Efectivamente, se afirmaba que habíamos llegado al fin de la historia entendida como un devenir articulado por sucesivas luchas de opuestos y que, por lo tanto, ya no valía la pena plantear avances motorizados en la negación o la rebelión, ni hacer proliferar diferencias sustantivas o disputar en torno a conflictos radicales. Quienes no se avenían a aceptar este nuevo y definitivo orden eran tildados como nostálgicos o ingenuos, en suma, individuos o grupos que no terminaban de aceptar la realidad tal como se había desplegado: un orden mundial reglado por las lógicas del mercado, en el que los conflictos debían mostrarse en última instancia como desajustes menores que irían resolviéndose mediante el despliegue de las artes de la comunicación y la gestión empresarial.
Pero comenzamos afirmando que esta concepción que se presentaba a sí misma como neutral y frente a la cual no hay alternativas plausibles, es ya muy difícil de sostener en el escenario político actual. Aún cuando haya posiciones que intentan mostrarse alejadas de los extremos (por caso, el actual gobierno argentino), dirán de sí mismas que son “equilibradas”, pero de ninguna manera neutrales.
Si miramos el panorama que presentan las nuevas derechas en el escenario mundial, esta “vuelta de las ideologías” es aún más clara. Aunque se trata de un fenómeno heterogéneo, tiene en común una apelación explícita a combatir el supuesto predominio de lo que denominan “marxismo cultural”, así como oponerse a distintos tipos de igualitarismos progresistas, a reivindicaciones de agrupaciones feministas o ecologistas. Se presentan en muchos casos como defensores de posiciones identitarias fuertes (nacionalistas, masculinistas, religiosas), pero principalmente con una defensa ferviente de la expansión capitalista.
Esta última es quizás, la mayor novedad en los términos de lo que estamos planteando. Ya no se trata de dejar que la naturaleza de la libre competencia logre maximizar determinadas variables económicas, sino de una verdadera militancia de la competitividad y la subjetividad empresarial. A diferencia de lo que ocurría con el liberalismo clásico, en el que se demandaba al Estado no intervenir (laissez faire) en el ámbito específico del mercado, el neoliberalismo propone una expansión de la forma mercado y de las lógicas empresarias hacia ámbitos que claramente exceden los estrictamente económicos, haciendo uso también de la intervención estatal.
Ese intervencionismo que pretende multiplicar los escenarios de competitividad y financiarización no puede presentarse más en términos de las “leyes naturales” del mercado. Y si esta máscara de neutralidad se utilizó con relativo éxito durante las últimas décadas del siglo pasado, ahora estamos asistiendo cada vez más claramente a la etapa de un capitalismo sobreideologizado. Este tipo de posturas, que en nuestro entorno podemos ver encarnadas en la figura de Javier Milei, evidencian cada vez más las tensiones entre dos aproximaciones heterogéneas en su defensa de la expansión capitalista. Por un lado, se pretende defender un funcionamiento eficiente de la economía en términos puramente técnicos. A la vez, se profundizan disputas de sentido en las que rápidamente asignan para su posición una “superioridad moral” evidente.

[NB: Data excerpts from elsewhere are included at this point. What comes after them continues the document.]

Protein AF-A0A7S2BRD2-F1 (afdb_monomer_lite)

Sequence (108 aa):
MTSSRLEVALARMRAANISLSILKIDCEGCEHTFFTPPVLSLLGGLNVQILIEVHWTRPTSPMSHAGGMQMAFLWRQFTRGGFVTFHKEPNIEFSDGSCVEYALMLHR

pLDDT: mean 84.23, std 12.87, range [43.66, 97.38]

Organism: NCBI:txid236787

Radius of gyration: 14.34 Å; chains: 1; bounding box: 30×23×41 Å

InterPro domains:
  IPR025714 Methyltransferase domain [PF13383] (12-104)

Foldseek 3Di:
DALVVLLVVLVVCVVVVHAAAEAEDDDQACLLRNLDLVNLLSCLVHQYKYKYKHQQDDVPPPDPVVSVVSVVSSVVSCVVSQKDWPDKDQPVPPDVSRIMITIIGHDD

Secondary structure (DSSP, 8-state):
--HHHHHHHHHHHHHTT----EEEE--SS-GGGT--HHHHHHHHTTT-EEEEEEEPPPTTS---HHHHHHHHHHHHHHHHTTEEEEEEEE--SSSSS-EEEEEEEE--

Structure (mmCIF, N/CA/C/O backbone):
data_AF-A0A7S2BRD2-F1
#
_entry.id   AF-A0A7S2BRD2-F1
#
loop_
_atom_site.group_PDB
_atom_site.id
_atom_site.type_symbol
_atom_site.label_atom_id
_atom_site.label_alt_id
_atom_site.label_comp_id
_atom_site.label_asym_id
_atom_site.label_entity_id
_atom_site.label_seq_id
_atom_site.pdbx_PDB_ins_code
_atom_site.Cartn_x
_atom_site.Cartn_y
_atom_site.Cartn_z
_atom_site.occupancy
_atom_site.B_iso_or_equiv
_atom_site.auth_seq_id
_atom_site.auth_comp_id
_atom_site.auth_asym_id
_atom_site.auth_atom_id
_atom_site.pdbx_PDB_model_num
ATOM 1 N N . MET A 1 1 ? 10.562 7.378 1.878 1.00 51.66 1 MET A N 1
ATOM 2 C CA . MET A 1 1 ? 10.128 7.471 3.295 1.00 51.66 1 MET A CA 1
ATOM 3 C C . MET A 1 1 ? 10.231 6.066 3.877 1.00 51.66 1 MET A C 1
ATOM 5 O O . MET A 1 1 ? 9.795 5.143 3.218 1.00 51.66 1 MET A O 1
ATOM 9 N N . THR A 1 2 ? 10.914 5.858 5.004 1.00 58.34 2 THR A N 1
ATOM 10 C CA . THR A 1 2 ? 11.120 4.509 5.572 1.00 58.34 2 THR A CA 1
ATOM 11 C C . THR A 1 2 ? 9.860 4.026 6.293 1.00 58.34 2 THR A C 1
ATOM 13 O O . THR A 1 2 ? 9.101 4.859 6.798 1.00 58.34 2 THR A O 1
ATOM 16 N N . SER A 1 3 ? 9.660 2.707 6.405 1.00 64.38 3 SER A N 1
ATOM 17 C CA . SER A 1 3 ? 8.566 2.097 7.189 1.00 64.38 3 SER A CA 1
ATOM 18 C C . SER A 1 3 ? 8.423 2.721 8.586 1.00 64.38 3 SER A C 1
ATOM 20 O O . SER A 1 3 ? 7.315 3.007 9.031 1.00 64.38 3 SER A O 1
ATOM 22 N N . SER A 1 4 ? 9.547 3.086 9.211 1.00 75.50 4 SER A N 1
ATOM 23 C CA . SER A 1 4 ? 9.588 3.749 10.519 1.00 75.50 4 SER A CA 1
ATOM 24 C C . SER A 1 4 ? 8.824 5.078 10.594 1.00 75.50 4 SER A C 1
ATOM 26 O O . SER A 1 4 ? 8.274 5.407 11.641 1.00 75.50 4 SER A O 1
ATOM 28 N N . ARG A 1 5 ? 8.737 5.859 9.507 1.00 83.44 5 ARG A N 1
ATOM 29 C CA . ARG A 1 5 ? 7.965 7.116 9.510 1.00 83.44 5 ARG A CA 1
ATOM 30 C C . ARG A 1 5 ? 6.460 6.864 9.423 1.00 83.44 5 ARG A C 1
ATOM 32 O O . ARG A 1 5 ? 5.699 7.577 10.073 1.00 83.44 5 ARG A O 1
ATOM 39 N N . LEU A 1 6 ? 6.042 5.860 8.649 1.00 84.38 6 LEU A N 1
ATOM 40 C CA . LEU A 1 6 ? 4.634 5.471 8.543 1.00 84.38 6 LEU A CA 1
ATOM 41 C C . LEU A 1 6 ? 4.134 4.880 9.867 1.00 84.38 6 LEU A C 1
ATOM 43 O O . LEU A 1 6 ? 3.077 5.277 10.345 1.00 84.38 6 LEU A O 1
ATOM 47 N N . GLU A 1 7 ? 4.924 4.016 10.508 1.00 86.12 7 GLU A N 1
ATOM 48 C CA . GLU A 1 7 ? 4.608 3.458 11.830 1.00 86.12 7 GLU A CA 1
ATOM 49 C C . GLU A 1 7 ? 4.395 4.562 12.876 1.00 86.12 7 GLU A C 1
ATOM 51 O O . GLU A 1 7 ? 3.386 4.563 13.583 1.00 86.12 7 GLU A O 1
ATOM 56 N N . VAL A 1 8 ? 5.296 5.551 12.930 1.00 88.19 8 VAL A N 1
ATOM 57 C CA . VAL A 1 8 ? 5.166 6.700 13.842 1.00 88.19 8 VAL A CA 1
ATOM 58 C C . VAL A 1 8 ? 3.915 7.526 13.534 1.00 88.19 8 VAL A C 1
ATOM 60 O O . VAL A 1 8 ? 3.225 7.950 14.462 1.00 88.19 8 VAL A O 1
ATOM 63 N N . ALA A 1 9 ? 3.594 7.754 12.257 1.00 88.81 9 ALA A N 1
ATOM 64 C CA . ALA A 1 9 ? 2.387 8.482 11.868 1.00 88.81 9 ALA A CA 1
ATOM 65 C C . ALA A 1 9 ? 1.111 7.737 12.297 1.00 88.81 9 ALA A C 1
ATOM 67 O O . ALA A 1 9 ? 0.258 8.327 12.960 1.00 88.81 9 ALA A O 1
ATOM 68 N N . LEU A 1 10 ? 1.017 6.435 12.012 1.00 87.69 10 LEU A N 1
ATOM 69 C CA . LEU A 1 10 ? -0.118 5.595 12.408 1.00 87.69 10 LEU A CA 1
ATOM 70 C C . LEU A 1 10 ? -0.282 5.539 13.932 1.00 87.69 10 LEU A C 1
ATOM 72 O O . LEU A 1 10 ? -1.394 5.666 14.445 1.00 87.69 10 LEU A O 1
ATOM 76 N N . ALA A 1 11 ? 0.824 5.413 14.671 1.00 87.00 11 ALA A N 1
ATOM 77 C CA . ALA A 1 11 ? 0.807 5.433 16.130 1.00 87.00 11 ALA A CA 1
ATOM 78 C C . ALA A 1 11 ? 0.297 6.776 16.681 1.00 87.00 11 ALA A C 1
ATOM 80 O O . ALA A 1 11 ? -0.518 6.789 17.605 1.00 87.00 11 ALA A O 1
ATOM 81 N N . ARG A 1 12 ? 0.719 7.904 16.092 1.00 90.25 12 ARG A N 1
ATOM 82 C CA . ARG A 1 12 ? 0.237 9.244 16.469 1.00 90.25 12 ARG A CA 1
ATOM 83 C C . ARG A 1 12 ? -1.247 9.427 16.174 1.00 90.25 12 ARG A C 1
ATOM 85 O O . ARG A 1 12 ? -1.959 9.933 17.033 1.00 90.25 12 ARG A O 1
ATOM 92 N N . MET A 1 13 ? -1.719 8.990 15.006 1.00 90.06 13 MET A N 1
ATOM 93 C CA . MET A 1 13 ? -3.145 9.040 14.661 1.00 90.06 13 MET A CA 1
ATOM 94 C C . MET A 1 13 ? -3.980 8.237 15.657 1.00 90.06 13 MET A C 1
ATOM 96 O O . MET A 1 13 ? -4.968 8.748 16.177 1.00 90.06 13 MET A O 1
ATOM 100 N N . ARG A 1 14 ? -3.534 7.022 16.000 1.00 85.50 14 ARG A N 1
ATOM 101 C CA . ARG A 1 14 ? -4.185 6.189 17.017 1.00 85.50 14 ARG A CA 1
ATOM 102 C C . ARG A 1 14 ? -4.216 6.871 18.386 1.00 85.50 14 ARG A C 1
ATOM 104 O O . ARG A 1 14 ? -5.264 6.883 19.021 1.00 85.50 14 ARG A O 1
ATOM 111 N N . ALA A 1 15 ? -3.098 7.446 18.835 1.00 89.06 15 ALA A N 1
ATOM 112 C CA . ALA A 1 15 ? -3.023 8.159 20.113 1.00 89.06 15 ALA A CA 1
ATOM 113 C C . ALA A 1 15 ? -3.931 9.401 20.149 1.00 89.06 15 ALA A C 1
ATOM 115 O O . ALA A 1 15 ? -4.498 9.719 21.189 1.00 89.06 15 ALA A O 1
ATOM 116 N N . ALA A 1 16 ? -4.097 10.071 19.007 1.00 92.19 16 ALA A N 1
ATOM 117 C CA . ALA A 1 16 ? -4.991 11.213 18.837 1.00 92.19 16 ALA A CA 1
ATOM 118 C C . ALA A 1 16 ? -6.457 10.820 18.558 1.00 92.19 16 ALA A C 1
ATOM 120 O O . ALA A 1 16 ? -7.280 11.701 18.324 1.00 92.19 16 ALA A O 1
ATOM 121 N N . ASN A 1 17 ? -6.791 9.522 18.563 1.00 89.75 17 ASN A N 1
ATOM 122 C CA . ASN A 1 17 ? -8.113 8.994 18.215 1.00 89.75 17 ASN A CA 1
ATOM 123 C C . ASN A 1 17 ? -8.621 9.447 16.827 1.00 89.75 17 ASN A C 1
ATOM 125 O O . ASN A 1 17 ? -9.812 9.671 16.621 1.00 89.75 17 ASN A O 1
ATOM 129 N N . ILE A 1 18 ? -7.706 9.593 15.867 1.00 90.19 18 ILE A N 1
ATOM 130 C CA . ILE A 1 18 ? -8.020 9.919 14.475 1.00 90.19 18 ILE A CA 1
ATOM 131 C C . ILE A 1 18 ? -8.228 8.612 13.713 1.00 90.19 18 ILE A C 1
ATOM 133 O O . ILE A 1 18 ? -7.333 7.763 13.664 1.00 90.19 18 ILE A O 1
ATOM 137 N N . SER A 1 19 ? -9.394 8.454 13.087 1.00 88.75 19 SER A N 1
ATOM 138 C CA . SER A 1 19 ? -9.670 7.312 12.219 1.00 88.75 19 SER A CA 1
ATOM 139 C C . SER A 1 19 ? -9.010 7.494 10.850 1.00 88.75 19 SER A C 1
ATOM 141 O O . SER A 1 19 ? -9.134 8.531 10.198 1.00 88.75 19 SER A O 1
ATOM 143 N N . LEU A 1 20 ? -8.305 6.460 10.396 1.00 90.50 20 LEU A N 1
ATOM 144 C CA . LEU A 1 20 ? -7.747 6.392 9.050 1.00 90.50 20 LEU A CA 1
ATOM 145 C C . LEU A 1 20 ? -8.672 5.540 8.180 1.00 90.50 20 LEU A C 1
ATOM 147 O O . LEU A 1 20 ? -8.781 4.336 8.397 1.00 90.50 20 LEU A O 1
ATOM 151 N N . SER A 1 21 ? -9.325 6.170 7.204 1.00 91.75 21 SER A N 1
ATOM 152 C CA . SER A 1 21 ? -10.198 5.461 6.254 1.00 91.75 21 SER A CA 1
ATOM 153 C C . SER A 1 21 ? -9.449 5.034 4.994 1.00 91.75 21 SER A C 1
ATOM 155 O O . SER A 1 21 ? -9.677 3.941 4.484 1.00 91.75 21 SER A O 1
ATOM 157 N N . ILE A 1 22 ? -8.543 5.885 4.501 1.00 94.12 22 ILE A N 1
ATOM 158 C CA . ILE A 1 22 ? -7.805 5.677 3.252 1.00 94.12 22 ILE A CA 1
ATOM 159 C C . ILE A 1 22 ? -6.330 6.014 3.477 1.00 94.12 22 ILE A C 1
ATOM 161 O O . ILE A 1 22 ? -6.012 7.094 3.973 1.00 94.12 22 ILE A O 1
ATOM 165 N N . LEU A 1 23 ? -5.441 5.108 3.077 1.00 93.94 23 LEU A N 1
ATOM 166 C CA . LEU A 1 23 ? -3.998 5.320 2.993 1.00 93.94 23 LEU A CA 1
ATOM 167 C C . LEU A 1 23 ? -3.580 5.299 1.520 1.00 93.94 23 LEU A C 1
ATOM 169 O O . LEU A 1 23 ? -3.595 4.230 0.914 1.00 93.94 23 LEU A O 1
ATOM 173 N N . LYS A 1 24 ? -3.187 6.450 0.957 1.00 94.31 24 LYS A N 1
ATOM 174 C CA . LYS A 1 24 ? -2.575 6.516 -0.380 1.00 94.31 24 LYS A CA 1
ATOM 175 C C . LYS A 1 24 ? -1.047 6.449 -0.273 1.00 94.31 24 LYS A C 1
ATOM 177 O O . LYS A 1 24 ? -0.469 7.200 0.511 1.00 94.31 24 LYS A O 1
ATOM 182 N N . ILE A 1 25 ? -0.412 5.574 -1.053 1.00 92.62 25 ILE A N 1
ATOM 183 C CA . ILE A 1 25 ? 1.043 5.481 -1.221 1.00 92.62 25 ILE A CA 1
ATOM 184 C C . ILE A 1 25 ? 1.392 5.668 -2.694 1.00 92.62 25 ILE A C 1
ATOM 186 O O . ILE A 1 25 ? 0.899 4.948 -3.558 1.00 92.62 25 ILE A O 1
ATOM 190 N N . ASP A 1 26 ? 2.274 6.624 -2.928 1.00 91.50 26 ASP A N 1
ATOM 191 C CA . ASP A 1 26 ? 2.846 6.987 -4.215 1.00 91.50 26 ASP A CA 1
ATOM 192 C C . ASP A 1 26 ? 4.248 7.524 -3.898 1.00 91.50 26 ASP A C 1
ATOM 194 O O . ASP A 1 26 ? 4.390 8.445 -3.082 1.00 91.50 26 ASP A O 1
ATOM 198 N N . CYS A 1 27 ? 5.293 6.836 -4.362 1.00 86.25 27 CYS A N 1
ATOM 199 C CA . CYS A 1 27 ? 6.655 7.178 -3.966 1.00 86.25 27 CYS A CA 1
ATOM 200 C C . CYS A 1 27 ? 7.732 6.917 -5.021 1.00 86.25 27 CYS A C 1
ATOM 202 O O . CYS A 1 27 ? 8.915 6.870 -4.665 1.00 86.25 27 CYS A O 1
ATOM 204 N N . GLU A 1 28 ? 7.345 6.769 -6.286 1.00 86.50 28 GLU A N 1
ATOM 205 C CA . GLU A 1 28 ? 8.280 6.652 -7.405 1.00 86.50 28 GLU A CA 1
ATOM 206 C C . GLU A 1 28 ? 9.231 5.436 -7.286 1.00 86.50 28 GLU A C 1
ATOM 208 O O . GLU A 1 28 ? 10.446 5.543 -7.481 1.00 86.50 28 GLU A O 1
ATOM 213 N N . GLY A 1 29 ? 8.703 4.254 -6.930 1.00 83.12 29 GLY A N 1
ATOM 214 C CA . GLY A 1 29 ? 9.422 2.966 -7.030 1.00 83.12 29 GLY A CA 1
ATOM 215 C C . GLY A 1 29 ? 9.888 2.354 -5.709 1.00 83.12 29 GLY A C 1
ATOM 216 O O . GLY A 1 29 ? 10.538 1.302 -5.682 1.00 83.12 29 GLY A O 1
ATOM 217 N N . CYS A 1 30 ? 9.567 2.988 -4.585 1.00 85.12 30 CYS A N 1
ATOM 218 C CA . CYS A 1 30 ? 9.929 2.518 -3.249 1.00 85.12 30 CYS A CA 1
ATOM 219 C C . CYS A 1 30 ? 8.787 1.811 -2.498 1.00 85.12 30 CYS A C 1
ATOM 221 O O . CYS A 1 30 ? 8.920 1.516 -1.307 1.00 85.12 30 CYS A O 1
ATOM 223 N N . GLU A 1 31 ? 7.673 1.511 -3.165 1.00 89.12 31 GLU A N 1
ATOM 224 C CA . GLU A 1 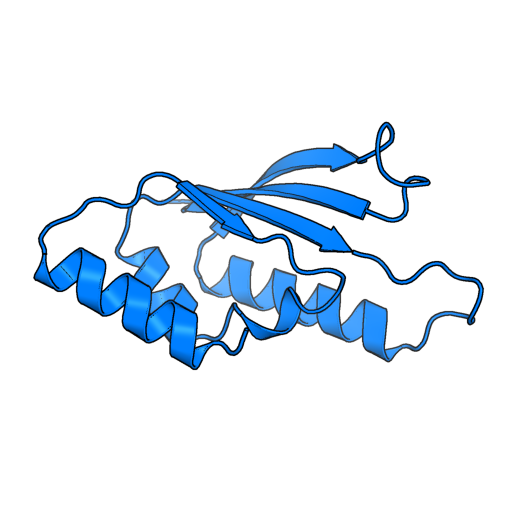31 ? 6.419 1.044 -2.558 1.00 89.12 31 GLU A CA 1
ATOM 225 C C . GLU A 1 31 ? 6.611 -0.225 -1.722 1.00 89.12 31 GLU A C 1
ATOM 227 O O . GLU A 1 31 ? 6.094 -0.356 -0.610 1.00 89.12 31 GLU A O 1
ATOM 232 N N . HIS A 1 32 ? 7.442 -1.139 -2.226 1.00 86.06 32 HIS A N 1
ATOM 233 C CA . HIS A 1 32 ? 7.773 -2.413 -1.590 1.00 86.06 32 HIS A CA 1
ATOM 234 C C . HIS A 1 32 ? 8.456 -2.264 -0.217 1.00 86.06 32 HIS A C 1
ATOM 236 O O . HIS A 1 32 ? 8.499 -3.223 0.553 1.00 86.06 32 HIS A O 1
ATOM 242 N N . THR A 1 33 ? 8.981 -1.079 0.108 1.00 85.56 33 THR A N 1
ATOM 243 C CA . THR A 1 33 ? 9.700 -0.809 1.364 1.00 85.56 33 THR A CA 1
ATOM 244 C C . THR A 1 33 ? 8.793 -0.375 2.519 1.00 85.56 33 THR A C 1
ATOM 246 O O . THR A 1 33 ? 9.219 -0.426 3.674 1.00 85.56 33 THR A O 1
ATOM 249 N N . PHE A 1 34 ? 7.547 0.034 2.248 1.00 84.44 34 PHE A N 1
ATOM 250 C CA . PHE A 1 34 ? 6.644 0.543 3.290 1.00 84.44 34 PHE A CA 1
ATOM 251 C C . PHE A 1 34 ? 5.928 -0.557 4.057 1.00 84.44 34 PHE A C 1
ATOM 253 O O . PHE A 1 34 ? 5.724 -0.436 5.264 1.00 84.44 34 PHE A O 1
ATOM 260 N N . PHE A 1 35 ? 5.526 -1.618 3.363 1.00 87.56 35 PHE A N 1
ATOM 261 C CA . PHE A 1 35 ? 4.610 -2.624 3.894 1.00 87.56 35 PHE A CA 1
ATOM 262 C C . PHE A 1 35 ? 5.359 -3.746 4.607 1.00 87.56 35 PHE A C 1
ATOM 264 O O . PHE A 1 35 ? 5.350 -4.908 4.202 1.00 87.56 35 PHE A O 1
ATOM 271 N N . THR A 1 36 ? 6.037 -3.377 5.690 1.00 86.38 36 THR A N 1
ATOM 272 C CA . THR A 1 36 ? 6.648 -4.333 6.613 1.00 86.38 36 THR A CA 1
ATOM 273 C C . THR A 1 36 ? 5.561 -5.087 7.397 1.00 86.38 36 THR A C 1
ATOM 275 O O . THR A 1 36 ? 4.446 -4.579 7.561 1.00 86.38 36 THR A O 1
ATOM 278 N N . PRO A 1 37 ? 5.858 -6.283 7.940 1.00 86.69 37 PRO A N 1
ATOM 279 C CA . PRO A 1 37 ? 4.899 -7.006 8.773 1.00 86.69 37 PRO A CA 1
ATOM 280 C 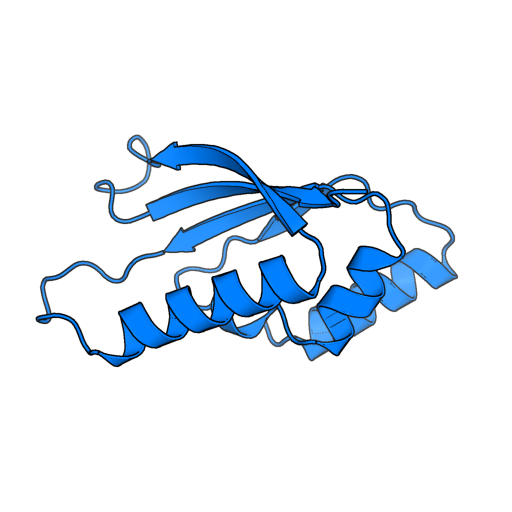C . PRO A 1 37 ? 4.336 -6.188 9.956 1.00 86.69 37 PRO A C 1
ATOM 282 O O . PRO A 1 37 ? 3.128 -6.265 10.184 1.00 86.69 37 PRO A O 1
ATOM 285 N N . PRO A 1 38 ? 5.127 -5.364 10.683 1.00 86.62 38 PRO A N 1
ATOM 286 C CA . PRO A 1 38 ? 4.587 -4.481 11.720 1.00 86.62 38 PRO A CA 1
ATOM 287 C C . PRO A 1 38 ? 3.573 -3.458 11.195 1.00 86.62 38 PRO A C 1
ATOM 289 O O . PRO A 1 38 ? 2.498 -3.322 11.779 1.00 86.62 38 PRO A O 1
ATOM 292 N N . VAL A 1 39 ? 3.869 -2.785 10.074 1.00 88.38 39 VAL A N 1
ATOM 293 C CA . VAL A 1 39 ? 2.939 -1.836 9.437 1.00 88.38 39 VAL A CA 1
ATOM 294 C C . VAL A 1 39 ? 1.636 -2.532 9.068 1.00 88.38 39 VAL A C 1
ATOM 296 O O . VAL A 1 39 ? 0.560 -2.041 9.397 1.00 88.38 39 VAL A O 1
ATOM 299 N N . LEU A 1 40 ? 1.711 -3.697 8.429 1.00 88.25 40 LEU A N 1
ATOM 300 C CA . LEU A 1 40 ? 0.518 -4.429 8.010 1.00 88.25 40 LEU A CA 1
ATOM 301 C C . LEU A 1 40 ? -0.306 -4.954 9.182 1.00 88.25 40 LEU A C 1
ATOM 303 O O . LEU A 1 40 ? -1.528 -4.940 9.103 1.00 88.25 40 LEU A O 1
ATOM 307 N N . SER A 1 41 ? 0.334 -5.359 10.279 1.00 86.69 41 SER A N 1
ATOM 308 C CA . SER A 1 41 ? -0.366 -5.735 11.512 1.00 86.69 41 SER A CA 1
ATOM 309 C C . SER A 1 41 ? -1.132 -4.547 12.108 1.00 86.69 41 SER A C 1
ATOM 311 O O . SER A 1 41 ? -2.307 -4.673 12.458 1.00 86.69 41 SER A O 1
ATOM 313 N N . LEU A 1 42 ? -0.507 -3.361 12.145 1.00 86.75 42 LEU A N 1
ATOM 314 C CA . LEU A 1 42 ? -1.173 -2.128 12.575 1.00 86.75 42 LEU A CA 1
ATOM 315 C C . LEU A 1 42 ? -2.365 -1.790 11.675 1.00 86.75 42 LEU A C 1
ATOM 317 O O . LEU A 1 42 ? -3.440 -1.488 12.188 1.00 86.75 42 LEU A O 1
ATOM 321 N N . LEU A 1 43 ? -2.190 -1.870 10.354 1.00 89.00 43 LEU A N 1
ATOM 322 C CA . LEU A 1 43 ? -3.250 -1.598 9.384 1.00 89.00 43 LEU A CA 1
ATOM 323 C C . LEU A 1 43 ? -4.361 -2.658 9.423 1.00 89.00 43 LEU A C 1
ATOM 325 O O . LEU A 1 43 ? -5.517 -2.301 9.252 1.00 89.00 43 LEU A O 1
ATOM 329 N N . GLY A 1 44 ? -4.055 -3.928 9.703 1.00 85.00 44 GLY A N 1
ATOM 330 C CA . GLY A 1 44 ? -5.042 -5.012 9.797 1.00 85.00 44 GLY A CA 1
ATOM 331 C C . GLY A 1 44 ? -6.033 -4.847 10.955 1.00 85.00 44 GLY A C 1
ATOM 332 O O . GLY A 1 44 ? -7.195 -5.255 10.865 1.00 85.00 44 GLY A O 1
ATOM 333 N N . GLY A 1 45 ? -5.603 -4.175 12.027 1.00 82.00 45 GLY A N 1
ATOM 334 C CA . GLY A 1 45 ? -6.482 -3.748 13.117 1.00 82.00 45 GLY A CA 1
ATOM 335 C C . GLY A 1 45 ? -7.410 -2.583 12.751 1.00 82.00 45 GLY A C 1
ATOM 336 O O . GLY A 1 45 ? -8.361 -2.312 13.483 1.00 82.00 45 GLY A O 1
ATOM 337 N N . LEU A 1 46 ? -7.163 -1.905 11.628 1.00 81.88 46 LEU A N 1
ATOM 338 C CA . LEU A 1 46 ? -7.929 -0.759 11.145 1.00 81.88 46 LEU A CA 1
ATOM 339 C C . LEU A 1 46 ? -8.802 -1.180 9.956 1.00 81.88 46 LEU A C 1
ATOM 341 O O . LEU A 1 46 ? -8.405 -2.000 9.137 1.00 81.88 46 LEU A O 1
ATOM 345 N N . ASN A 1 47 ? -9.998 -0.609 9.822 1.00 85.31 47 ASN A N 1
ATOM 346 C CA . ASN A 1 47 ? -10.821 -0.809 8.624 1.00 85.31 47 ASN A CA 1
ATOM 347 C C . ASN A 1 47 ? -10.392 0.167 7.512 1.00 85.31 47 ASN A C 1
ATOM 349 O O . ASN A 1 47 ? -11.153 1.051 7.127 1.00 85.31 47 ASN A O 1
ATOM 353 N N . VAL A 1 48 ? -9.132 0.062 7.082 1.00 92.88 48 VAL A N 1
ATOM 354 C CA . VAL A 1 48 ? -8.486 0.994 6.149 1.00 92.88 48 VAL A CA 1
ATOM 355 C C . VAL A 1 48 ? -8.477 0.443 4.723 1.00 92.88 48 VAL A C 1
ATOM 357 O O . VAL A 1 48 ? -8.199 -0.737 4.505 1.00 92.88 48 VAL A O 1
ATOM 360 N N . GLN A 1 49 ? -8.741 1.310 3.747 1.00 95.38 49 GLN A N 1
ATOM 361 C CA . GLN A 1 49 ? -8.472 1.048 2.334 1.00 95.38 49 GLN A CA 1
ATOM 362 C C . GLN A 1 49 ? -7.076 1.551 1.971 1.00 95.38 49 GLN A C 1
ATOM 364 O O . GLN A 1 49 ? -6.690 2.659 2.347 1.00 95.38 49 GLN A O 1
ATOM 369 N N . ILE A 1 50 ? -6.317 0.750 1.233 1.00 95.94 50 ILE A N 1
ATOM 370 C CA . ILE A 1 50 ? -4.981 1.117 0.761 1.00 95.94 50 ILE A CA 1
ATOM 371 C C . ILE A 1 50 ? -5.077 1.403 -0.732 1.00 95.94 50 ILE A C 1
ATOM 373 O O . ILE A 1 50 ? -5.483 0.533 -1.497 1.00 95.94 50 ILE A O 1
ATOM 377 N N . LEU A 1 51 ? -4.694 2.610 -1.134 1.00 96.69 51 LEU A N 1
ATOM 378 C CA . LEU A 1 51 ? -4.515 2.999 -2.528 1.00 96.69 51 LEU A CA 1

Proponer una forma de vida, un conjunto de valores, una serie de procedimientos y modos de operar sobre sí, de relacionarse con los otros y de interpretar el mundo, no es de ninguna manera neutral. Disputar en la arena política para llevar adelante estas ideas que no pueden reducirse a un conjunto de tecnicismos económicos, implica la reivindicación de un campo ideológico que muchos creían perimido hace poco tiempo.
Un claro signo del cambio de época parece ser el hecho de que, quienes hasta hace poco tiempo miraban con desprecio a quienes se identificaban con símbolos, líderes y consignas políticas, ahora encuentren allí mismo un entusiasmo afectivo impensado.